During the 2010s, Ellicott City was impacted by two significant flood events in 2016 and 2018. These flood events were also due to significant rainfall, in which stormwater overflowed from the Tiber River and Hudson Branch tributaries of the Patapsco River. Due to much of Main Street being built on top of the natural course of the Tiber River, the stormwater was forced to exit via the Main Street channel into the Patapsco during both storms. Many in the community cite the high amount of impervious surface and overdevelopment throughout greater Ellicott City to be a contributing issue to these types of floods.

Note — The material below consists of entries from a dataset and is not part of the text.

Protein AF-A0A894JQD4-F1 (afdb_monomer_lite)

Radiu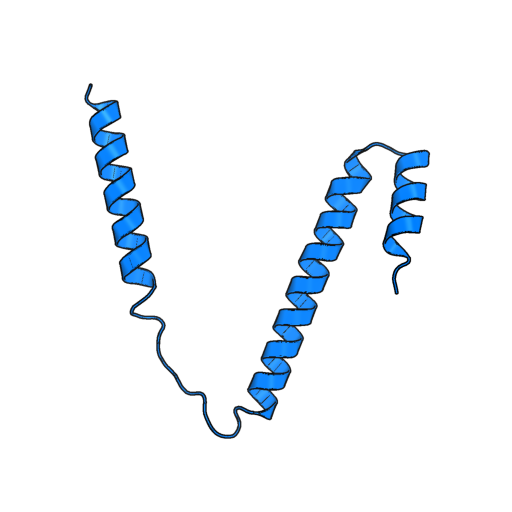s of gyration: 22.12 Å; chains: 1; bounding box: 49×33×49 Å

Foldseek 3Di:
DPCLVVVLVVCVVVHNPVSVCVSVVCVVVVVVVVVVVVVVVVCVVVVVPDDPDPDPPPPVVVVVVVVVVVVVVVVVVVVD

Organism: Aedes aegypti (NCBI:txid7159)

Secondary structure (DSSP, 8-state):
--THHHHHHHHHHHS-TTHHHHHHHHHHHHHHHHHHHHHHHHHHHHTTSS------HHHHHHHHHHHHHHHHHHHHHHT-

InterPro domains:
  IPR005821 Ion transport domain [PF00520] (2-48)
  IPR043203 Voltage-gated cation channel calcium and sodium [PTHR10037] (1-79)

Structure (mmCIF, N/CA/C/O backbone):
data_AF-A0A894JQD4-F1
#
_entry.id   AF-A0A894JQD4-F1
#
loop_
_atom_site.group_PDB
_atom_site.id
_atom_site.type_symbol
_atom_site.label_atom_id
_atom_site.label_alt_id
_atom_site.label_comp_id
_atom_site.label_asym_id
_atom_site.label_entity_id
_atom_site.label_seq_id
_atom_site.pdbx_PDB_ins_code
_atom_site.Cartn_x
_atom_site.Cartn_y
_atom_site.Cartn_z
_atom_site.occupancy
_atom_site.B_iso_or_equiv
_atom_site.auth_seq_id
_atom_site.auth_comp_id
_atom_site.auth_asym_id
_atom_site.auth_atom_id
_atom_site.pdbx_PDB_model_num
ATOM 1 N N . CYS A 1 1 ? 13.424 -6.711 6.830 1.00 58.09 1 CYS A N 1
ATOM 2 C CA . CYS A 1 1 ? 13.475 -7.073 5.401 1.00 58.09 1 CYS A CA 1
ATOM 3 C C . CYS A 1 1 ? 13.021 -5.888 4.565 1.00 58.09 1 CYS A C 1
ATOM 5 O O . CYS A 1 1 ? 11.832 -5.614 4.498 1.00 58.09 1 CYS A O 1
ATOM 7 N N . GLY A 1 2 ? 13.989 -5.142 4.032 1.00 65.38 2 GLY A N 1
ATOM 8 C CA . GLY A 1 2 ? 13.798 -3.956 3.191 1.00 65.38 2 GLY A CA 1
ATOM 9 C C . GLY A 1 2 ? 14.113 -4.210 1.713 1.00 65.38 2 GLY A C 1
ATOM 10 O O . GLY A 1 2 ? 14.289 -3.260 0.967 1.00 65.38 2 GLY A O 1
ATOM 11 N N . GLU A 1 3 ? 14.183 -5.475 1.287 1.00 84.31 3 GLU A N 1
ATOM 12 C CA . GLU A 1 3 ? 14.566 -5.880 -0.081 1.00 84.31 3 GLU A CA 1
ATOM 13 C C . GLU A 1 3 ? 13.466 -5.680 -1.133 1.00 84.31 3 GLU A C 1
ATOM 15 O O . GLU A 1 3 ? 13.674 -5.941 -2.317 1.00 84.31 3 GLU A O 1
ATOM 20 N N . TRP A 1 4 ? 12.290 -5.191 -0.731 1.00 86.44 4 TRP A N 1
ATOM 21 C CA . TRP A 1 4 ? 11.206 -4.921 -1.674 1.00 86.44 4 TRP A CA 1
ATOM 22 C C . TRP A 1 4 ? 11.593 -3.846 -2.697 1.00 86.44 4 TRP A C 1
ATOM 24 O O . TRP A 1 4 ? 11.131 -3.909 -3.831 1.00 86.44 4 TRP A O 1
ATOM 34 N N . ILE A 1 5 ? 12.459 -2.895 -2.320 1.00 86.75 5 ILE A N 1
ATOM 35 C CA . ILE A 1 5 ? 12.905 -1.831 -3.222 1.00 86.75 5 ILE A CA 1
ATOM 36 C C . ILE A 1 5 ? 13.835 -2.381 -4.313 1.00 86.75 5 ILE A C 1
ATOM 38 O O . ILE A 1 5 ? 13.640 -2.064 -5.479 1.00 86.75 5 ILE A O 1
ATOM 42 N N . GLU A 1 6 ? 14.770 -3.271 -3.966 1.00 87.75 6 GLU A N 1
ATOM 43 C CA . GLU A 1 6 ? 15.680 -3.921 -4.924 1.00 87.75 6 GLU A CA 1
ATOM 44 C C . GLU A 1 6 ? 14.896 -4.807 -5.903 1.00 87.75 6 GLU A C 1
ATOM 46 O O . GLU A 1 6 ? 15.079 -4.726 -7.115 1.00 87.75 6 GLU A O 1
ATOM 51 N N . SER A 1 7 ? 13.926 -5.573 -5.386 1.00 86.75 7 SER A N 1
ATOM 52 C CA . SER A 1 7 ? 13.031 -6.394 -6.216 1.00 86.75 7 SER A CA 1
ATOM 53 C C . SER A 1 7 ? 12.128 -5.550 -7.127 1.00 86.75 7 SER A C 1
ATOM 55 O O . SER A 1 7 ? 11.802 -5.957 -8.241 1.00 86.75 7 SER A O 1
ATOM 57 N N . MET A 1 8 ? 11.711 -4.365 -6.670 1.00 89.94 8 MET A N 1
ATOM 58 C CA . MET A 1 8 ? 10.919 -3.430 -7.471 1.00 89.94 8 MET A CA 1
ATOM 59 C C . MET A 1 8 ? 11.746 -2.851 -8.625 1.00 89.94 8 MET A C 1
ATOM 61 O O . MET A 1 8 ? 11.241 -2.773 -9.746 1.00 89.94 8 MET A O 1
ATOM 65 N N . TRP A 1 9 ? 12.996 -2.456 -8.365 1.00 88.19 9 TRP A N 1
ATOM 66 C CA . TRP A 1 9 ? 13.892 -1.930 -9.397 1.00 88.19 9 TRP A CA 1
ATOM 67 C C . TRP A 1 9 ? 14.227 -2.987 -10.455 1.00 88.19 9 TRP A C 1
ATOM 69 O O . TRP A 1 9 ? 14.181 -2.667 -11.641 1.00 88.19 9 TRP A O 1
ATOM 79 N N . ASP A 1 10 ? 14.457 -4.242 -10.055 1.00 89.19 10 ASP A N 1
ATOM 80 C CA . ASP A 1 10 ? 14.652 -5.364 -10.987 1.00 89.19 10 ASP A CA 1
ATOM 81 C C . ASP A 1 10 ? 13.404 -5.607 -11.864 1.00 89.19 10 ASP A C 1
ATOM 83 O O . ASP A 1 10 ? 13.502 -5.694 -13.089 1.00 89.19 10 ASP A O 1
ATOM 87 N N . CYS A 1 11 ? 12.202 -5.566 -11.271 1.00 90.75 11 CYS A N 1
ATOM 88 C CA . CYS A 1 11 ? 10.932 -5.671 -12.006 1.00 90.75 11 CYS A CA 1
ATOM 89 C C . CYS A 1 11 ? 10.747 -4.538 -13.027 1.00 90.75 11 CYS A C 1
ATOM 91 O O . CYS A 1 11 ? 10.287 -4.779 -14.142 1.00 90.75 11 CYS A O 1
ATOM 93 N N . MET A 1 12 ? 11.120 -3.304 -12.673 1.00 90.50 12 MET A N 1
ATOM 94 C CA . MET A 1 12 ? 11.003 -2.153 -13.573 1.00 90.50 12 MET A CA 1
ATOM 95 C C . MET A 1 12 ? 12.001 -2.210 -14.738 1.00 90.50 12 MET A C 1
ATOM 97 O O . MET A 1 12 ? 11.724 -1.662 -15.800 1.00 90.50 12 MET A O 1
ATOM 101 N N . LEU A 1 13 ? 13.156 -2.858 -14.552 1.00 86.50 13 LEU A N 1
ATOM 102 C CA . LEU A 1 13 ? 14.191 -2.969 -15.581 1.00 86.50 13 LEU A CA 1
ATOM 103 C C . LEU A 1 13 ? 13.833 -3.995 -16.668 1.00 86.50 13 LEU A C 1
ATOM 105 O O . LEU A 1 13 ? 14.252 -3.841 -17.814 1.00 86.50 13 LEU A O 1
ATOM 109 N N . VAL A 1 14 ? 13.054 -5.023 -16.316 1.00 87.25 14 VAL A N 1
ATOM 110 C CA . VAL A 1 14 ? 12.650 -6.110 -17.228 1.00 87.25 14 VAL A CA 1
ATOM 111 C C . VAL A 1 14 ? 11.210 -5.954 -17.736 1.00 87.25 14 VAL A C 1
ATOM 113 O O . VAL A 1 14 ? 10.883 -6.453 -18.812 1.00 87.25 14 VAL A O 1
ATOM 116 N N . GLY A 1 15 ? 10.344 -5.286 -16.971 1.00 83.00 15 GLY A N 1
ATOM 117 C CA . GLY A 1 15 ? 8.927 -5.101 -17.276 1.00 83.00 15 GLY A CA 1
ATOM 118 C C . GLY A 1 15 ? 8.548 -3.649 -17.570 1.00 83.00 15 GLY A C 1
ATOM 119 O O . GLY A 1 15 ? 9.224 -2.941 -18.308 1.00 83.00 15 GLY A O 1
ATOM 120 N N . ASP A 1 16 ? 7.435 -3.222 -16.976 1.00 82.44 16 ASP A N 1
ATOM 121 C CA . ASP A 1 16 ? 6.825 -1.904 -17.156 1.00 82.44 16 ASP A CA 1
ATOM 122 C C . ASP A 1 16 ? 6.601 -1.207 -15.803 1.00 82.44 16 ASP A C 1
ATOM 124 O O . ASP A 1 16 ? 6.653 -1.810 -14.726 1.00 82.44 16 ASP A O 1
ATOM 128 N N . VAL A 1 17 ? 6.247 0.080 -15.849 1.00 86.38 17 VAL A N 1
ATOM 129 C CA . VAL A 1 17 ? 5.962 0.928 -14.670 1.00 86.38 17 VAL A CA 1
ATOM 130 C C . VAL A 1 17 ? 4.825 0.369 -13.786 1.00 86.38 17 VAL A C 1
ATOM 132 O O . VAL A 1 17 ? 4.678 0.760 -12.627 1.00 86.38 17 VAL A O 1
ATOM 135 N N . SER A 1 18 ? 4.053 -0.609 -14.275 1.00 88.38 18 SER A N 1
ATOM 136 C CA . SER A 1 18 ? 3.034 -1.341 -13.510 1.00 88.38 18 SER A CA 1
ATOM 137 C C . SER A 1 18 ? 3.574 -2.096 -12.287 1.00 88.38 18 SER A C 1
ATOM 139 O O . SER A 1 18 ? 2.797 -2.387 -11.377 1.00 88.38 18 SER A O 1
ATOM 141 N N . CYS A 1 19 ? 4.881 -2.374 -12.208 1.00 89.12 19 CYS A N 1
ATOM 142 C CA . CYS A 1 19 ? 5.501 -2.950 -11.008 1.00 89.12 19 CYS A CA 1
ATOM 143 C C . CYS A 1 19 ? 5.353 -2.033 -9.776 1.00 89.12 19 CYS A C 1
ATOM 145 O O . CYS A 1 19 ? 5.194 -2.515 -8.656 1.00 89.12 19 CYS A O 1
ATOM 147 N N . ILE A 1 20 ? 5.345 -0.709 -9.965 1.00 90.00 20 ILE A N 1
ATOM 148 C CA . ILE A 1 20 ? 5.298 0.273 -8.870 1.00 90.00 20 ILE A CA 1
ATOM 149 C C . ILE A 1 20 ? 3.995 0.179 -8.052 1.00 90.00 20 ILE A C 1
ATOM 151 O O . ILE A 1 20 ? 4.078 -0.030 -6.838 1.00 90.00 20 ILE A O 1
ATOM 155 N N . PRO A 1 21 ? 2.786 0.293 -8.646 1.00 91.69 21 PRO A N 1
ATOM 156 C CA . PRO A 1 21 ? 1.546 0.180 -7.879 1.00 91.69 21 PRO A CA 1
ATOM 157 C C . PRO A 1 21 ? 1.355 -1.209 -7.258 1.00 91.69 21 PRO A C 1
ATOM 159 O O . PRO A 1 21 ? 0.754 -1.306 -6.190 1.00 91.69 21 PRO A O 1
ATOM 162 N N . PHE A 1 22 ? 1.891 -2.270 -7.872 1.00 91.44 22 PHE A N 1
ATOM 163 C CA . PHE A 1 22 ? 1.859 -3.616 -7.299 1.00 91.44 22 PHE A CA 1
ATOM 164 C C . PHE A 1 22 ? 2.659 -3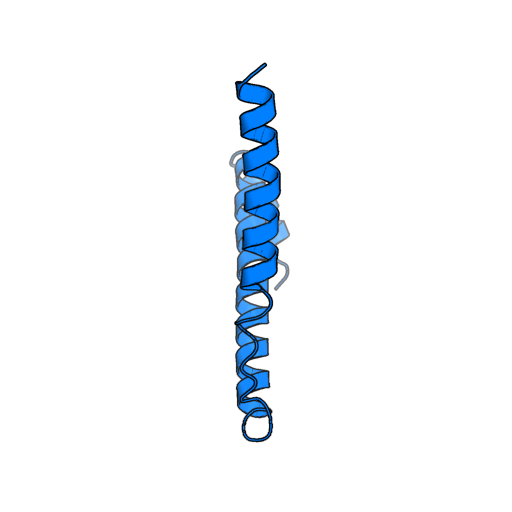.686 -5.993 1.00 91.44 22 PHE A C 1
ATOM 166 O O . PHE A 1 22 ? 2.093 -4.002 -4.950 1.00 91.44 22 PHE A O 1
ATOM 173 N N . PHE A 1 23 ? 3.947 -3.330 -6.016 1.00 91.25 23 PHE A N 1
ATOM 174 C CA . PHE A 1 23 ? 4.796 -3.397 -4.823 1.00 91.25 23 PHE A CA 1
ATOM 175 C C . PHE A 1 23 ? 4.334 -2.434 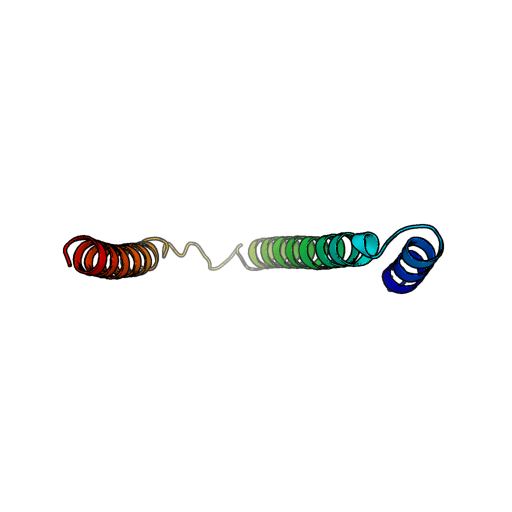-3.726 1.00 91.25 23 PHE A C 1
ATOM 177 O O . PHE A 1 23 ? 4.282 -2.822 -2.558 1.00 91.25 23 PHE A O 1
ATOM 184 N N . LEU A 1 24 ? 3.922 -1.216 -4.087 1.00 92.56 24 LEU A N 1
ATOM 185 C CA . LEU A 1 24 ? 3.343 -0.276 -3.126 1.00 92.56 24 LEU A CA 1
ATOM 186 C C . LEU A 1 24 ? 2.054 -0.823 -2.503 1.00 92.56 24 LEU A C 1
ATOM 188 O O . LEU A 1 24 ? 1.887 -0.734 -1.288 1.00 92.56 24 LEU A O 1
ATOM 192 N N . GLY A 1 25 ? 1.174 -1.435 -3.300 1.00 93.94 25 GLY A N 1
ATOM 193 C CA . GLY A 1 25 ? -0.037 -2.088 -2.807 1.00 93.94 25 GLY A CA 1
ATOM 194 C C . GLY A 1 25 ? 0.278 -3.186 -1.792 1.00 93.94 25 GLY A C 1
ATOM 195 O O . GLY A 1 25 ? -0.286 -3.195 -0.699 1.00 93.94 25 GLY A O 1
ATOM 196 N N . THR A 1 26 ? 1.233 -4.061 -2.100 1.00 92.25 26 THR A N 1
ATOM 197 C CA . THR A 1 26 ? 1.638 -5.162 -1.215 1.00 92.25 26 THR A CA 1
ATOM 198 C C . THR A 1 26 ? 2.249 -4.660 0.094 1.00 92.25 26 THR A C 1
ATOM 200 O O . THR A 1 26 ? 1.937 -5.201 1.153 1.00 92.25 26 THR A O 1
ATOM 203 N N . VAL A 1 27 ? 3.070 -3.602 0.060 1.00 93.00 27 VAL A N 1
ATOM 204 C CA . VAL A 1 27 ? 3.659 -2.995 1.270 1.00 93.00 27 VAL A CA 1
ATOM 205 C C . VAL A 1 27 ? 2.586 -2.332 2.134 1.00 93.00 27 VAL A C 1
ATOM 207 O O . VAL A 1 27 ? 2.570 -2.525 3.349 1.00 93.00 27 VAL A O 1
ATOM 210 N N . VAL A 1 28 ? 1.662 -1.582 1.528 1.00 94.38 28 VAL A N 1
ATOM 211 C CA . VAL A 1 28 ? 0.565 -0.925 2.254 1.00 94.38 28 VAL A CA 1
ATOM 212 C C . VAL A 1 28 ? -0.353 -1.965 2.892 1.00 94.38 28 VAL A C 1
ATOM 214 O O . VAL A 1 28 ? -0.611 -1.891 4.092 1.00 94.38 28 VAL A O 1
ATOM 217 N N . ILE A 1 29 ? -0.800 -2.966 2.127 1.00 95.94 29 ILE A N 1
ATOM 218 C CA . ILE A 1 29 ? -1.659 -4.044 2.636 1.00 95.94 29 ILE A CA 1
ATOM 219 C C . ILE A 1 29 ? -0.927 -4.840 3.718 1.00 95.94 29 ILE A C 1
ATOM 221 O O . ILE A 1 29 ? -1.494 -5.078 4.781 1.00 95.94 29 ILE A O 1
ATOM 225 N N . GLY A 1 30 ? 0.336 -5.205 3.491 1.00 94.19 30 GLY A N 1
ATOM 226 C CA . GLY A 1 30 ? 1.157 -5.923 4.463 1.00 94.19 30 GLY A CA 1
ATOM 227 C C . GLY A 1 30 ? 1.277 -5.169 5.784 1.00 94.19 30 GLY A C 1
ATOM 228 O O . GLY A 1 30 ? 1.025 -5.746 6.839 1.00 94.19 30 GLY A O 1
ATOM 229 N N . ASN A 1 31 ? 1.563 -3.866 5.742 1.00 91.75 31 ASN A N 1
ATOM 230 C CA . ASN A 1 31 ? 1.626 -3.036 6.943 1.00 91.75 31 ASN A CA 1
ATOM 231 C C . ASN A 1 31 ? 0.271 -2.946 7.648 1.00 91.75 31 ASN A C 1
ATOM 233 O O . ASN A 1 31 ? 0.222 -3.090 8.864 1.00 91.75 31 ASN A O 1
ATOM 237 N N . LEU A 1 32 ? -0.833 -2.762 6.919 1.00 94.12 32 LEU A N 1
ATOM 238 C CA . LEU A 1 32 ? -2.170 -2.732 7.520 1.00 94.12 32 LEU A CA 1
ATOM 239 C C . LEU A 1 32 ? -2.520 -4.059 8.198 1.00 94.12 32 LEU A C 1
ATOM 241 O O . LEU A 1 32 ? -3.031 -4.055 9.315 1.00 94.12 32 LEU A O 1
ATOM 245 N N . VAL A 1 33 ? -2.212 -5.189 7.560 1.00 95.56 33 VAL A N 1
ATOM 246 C CA . VAL A 1 33 ? -2.448 -6.525 8.121 1.00 95.56 33 VAL A CA 1
ATOM 247 C C . VAL A 1 33 ? -1.584 -6.755 9.358 1.00 95.56 33 VAL A C 1
ATOM 249 O O . VAL A 1 33 ? -2.109 -7.179 10.386 1.00 95.56 33 VAL A O 1
ATOM 252 N N . VAL A 1 34 ? -0.286 -6.443 9.295 1.00 94.94 34 VAL A N 1
ATOM 253 C CA . VAL A 1 34 ? 0.641 -6.596 10.428 1.00 94.94 34 VAL A CA 1
ATOM 254 C C . VAL A 1 34 ? 0.218 -5.712 11.597 1.00 94.94 34 VAL A C 1
ATOM 256 O O . VAL A 1 34 ? 0.155 -6.191 12.727 1.00 94.94 34 VAL A O 1
ATOM 259 N N . LEU A 1 35 ? -0.118 -4.446 11.340 1.00 93.81 35 LEU A N 1
ATOM 260 C CA . LEU A 1 35 ? -0.586 -3.517 12.366 1.00 93.81 35 LEU A CA 1
ATOM 261 C C . LEU A 1 35 ? -1.901 -3.987 12.985 1.00 93.81 35 LEU A C 1
ATOM 263 O O . LEU A 1 35 ? -2.021 -4.009 14.206 1.00 93.81 35 LEU A O 1
ATOM 267 N N . ASN A 1 36 ? -2.873 -4.401 12.173 1.00 88.50 36 ASN A N 1
ATOM 268 C CA . ASN A 1 36 ? -4.168 -4.854 12.672 1.00 88.50 36 ASN A CA 1
ATOM 269 C C . ASN A 1 36 ? -4.047 -6.152 13.486 1.00 88.50 36 ASN A C 1
ATOM 271 O O . ASN A 1 36 ? -4.657 -6.283 14.544 1.00 88.50 36 ASN A O 1
ATOM 275 N N . LEU A 1 37 ? -3.203 -7.089 13.046 1.00 93.44 37 LEU A N 1
ATOM 276 C CA . LEU A 1 37 ? -2.907 -8.302 13.805 1.00 93.44 37 LEU A CA 1
ATOM 277 C C . LEU A 1 37 ? -2.189 -7.977 15.121 1.00 93.44 37 LEU A C 1
ATOM 279 O O . LEU A 1 37 ? -2.539 -8.526 16.162 1.00 93.44 37 LEU A O 1
ATOM 283 N N . PHE A 1 38 ? -1.221 -7.062 15.102 1.00 93.38 38 PHE A N 1
ATOM 284 C CA . PHE A 1 38 ? -0.525 -6.619 16.308 1.00 93.38 38 PHE A CA 1
ATOM 285 C C . PHE A 1 38 ? -1.481 -5.956 17.307 1.00 93.38 38 PHE A C 1
ATOM 287 O O . PHE A 1 38 ? -1.454 -6.287 18.490 1.00 93.38 38 PHE A O 1
ATOM 294 N N . LEU A 1 39 ? -2.377 -5.082 16.837 1.00 89.12 39 LEU A N 1
ATOM 295 C CA . LEU A 1 39 ? -3.426 -4.477 17.659 1.00 89.12 39 LEU A CA 1
ATOM 296 C C . LEU A 1 39 ? -4.376 -5.529 18.235 1.00 89.12 39 LEU A C 1
ATOM 298 O O . LEU A 1 39 ? -4.699 -5.454 19.416 1.00 89.12 39 LEU A O 1
ATOM 302 N N . ALA A 1 40 ? -4.781 -6.528 17.446 1.00 89.69 40 ALA A N 1
ATOM 303 C CA . ALA A 1 40 ? -5.617 -7.628 17.922 1.00 89.69 40 ALA A CA 1
ATOM 304 C C . ALA A 1 40 ? -4.921 -8.444 19.024 1.00 89.69 40 ALA A C 1
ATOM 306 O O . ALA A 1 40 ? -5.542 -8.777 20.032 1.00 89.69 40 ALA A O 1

The mouth of the Patapsco River forms Baltimore harbor, the site of the Battle of Baltimore during the War of 1812. This is where Francis Scott Key, while aboard a British ship, wrote "The Star-Spangled Banner," a poem later set to music as the national anthem of the United States. Today, a red, white, and blue buoy marks the spot where was anchored.

==Wildlife==
Patapsco Valley is considered to be a major hub for wildlife in Central Maryland. In fact, it is noted as habitat hub and corridor by the Howard County Green infrastructure network. Conservation efforts have been made to protect this status through preservation easements along the Patapsco Valley State Park interface. The headquarters of the Howard County Conservancy is located in the upper valley in the town of Woodstock.

The valley is home to typical flora and fauna found in Central Maryland. Numerous sightings of the American black bear have been reported in the state park and surrounding area. In 2016, the Maryland Department of Natural Resources Police filmed a sighting in Catonsville, Maryland.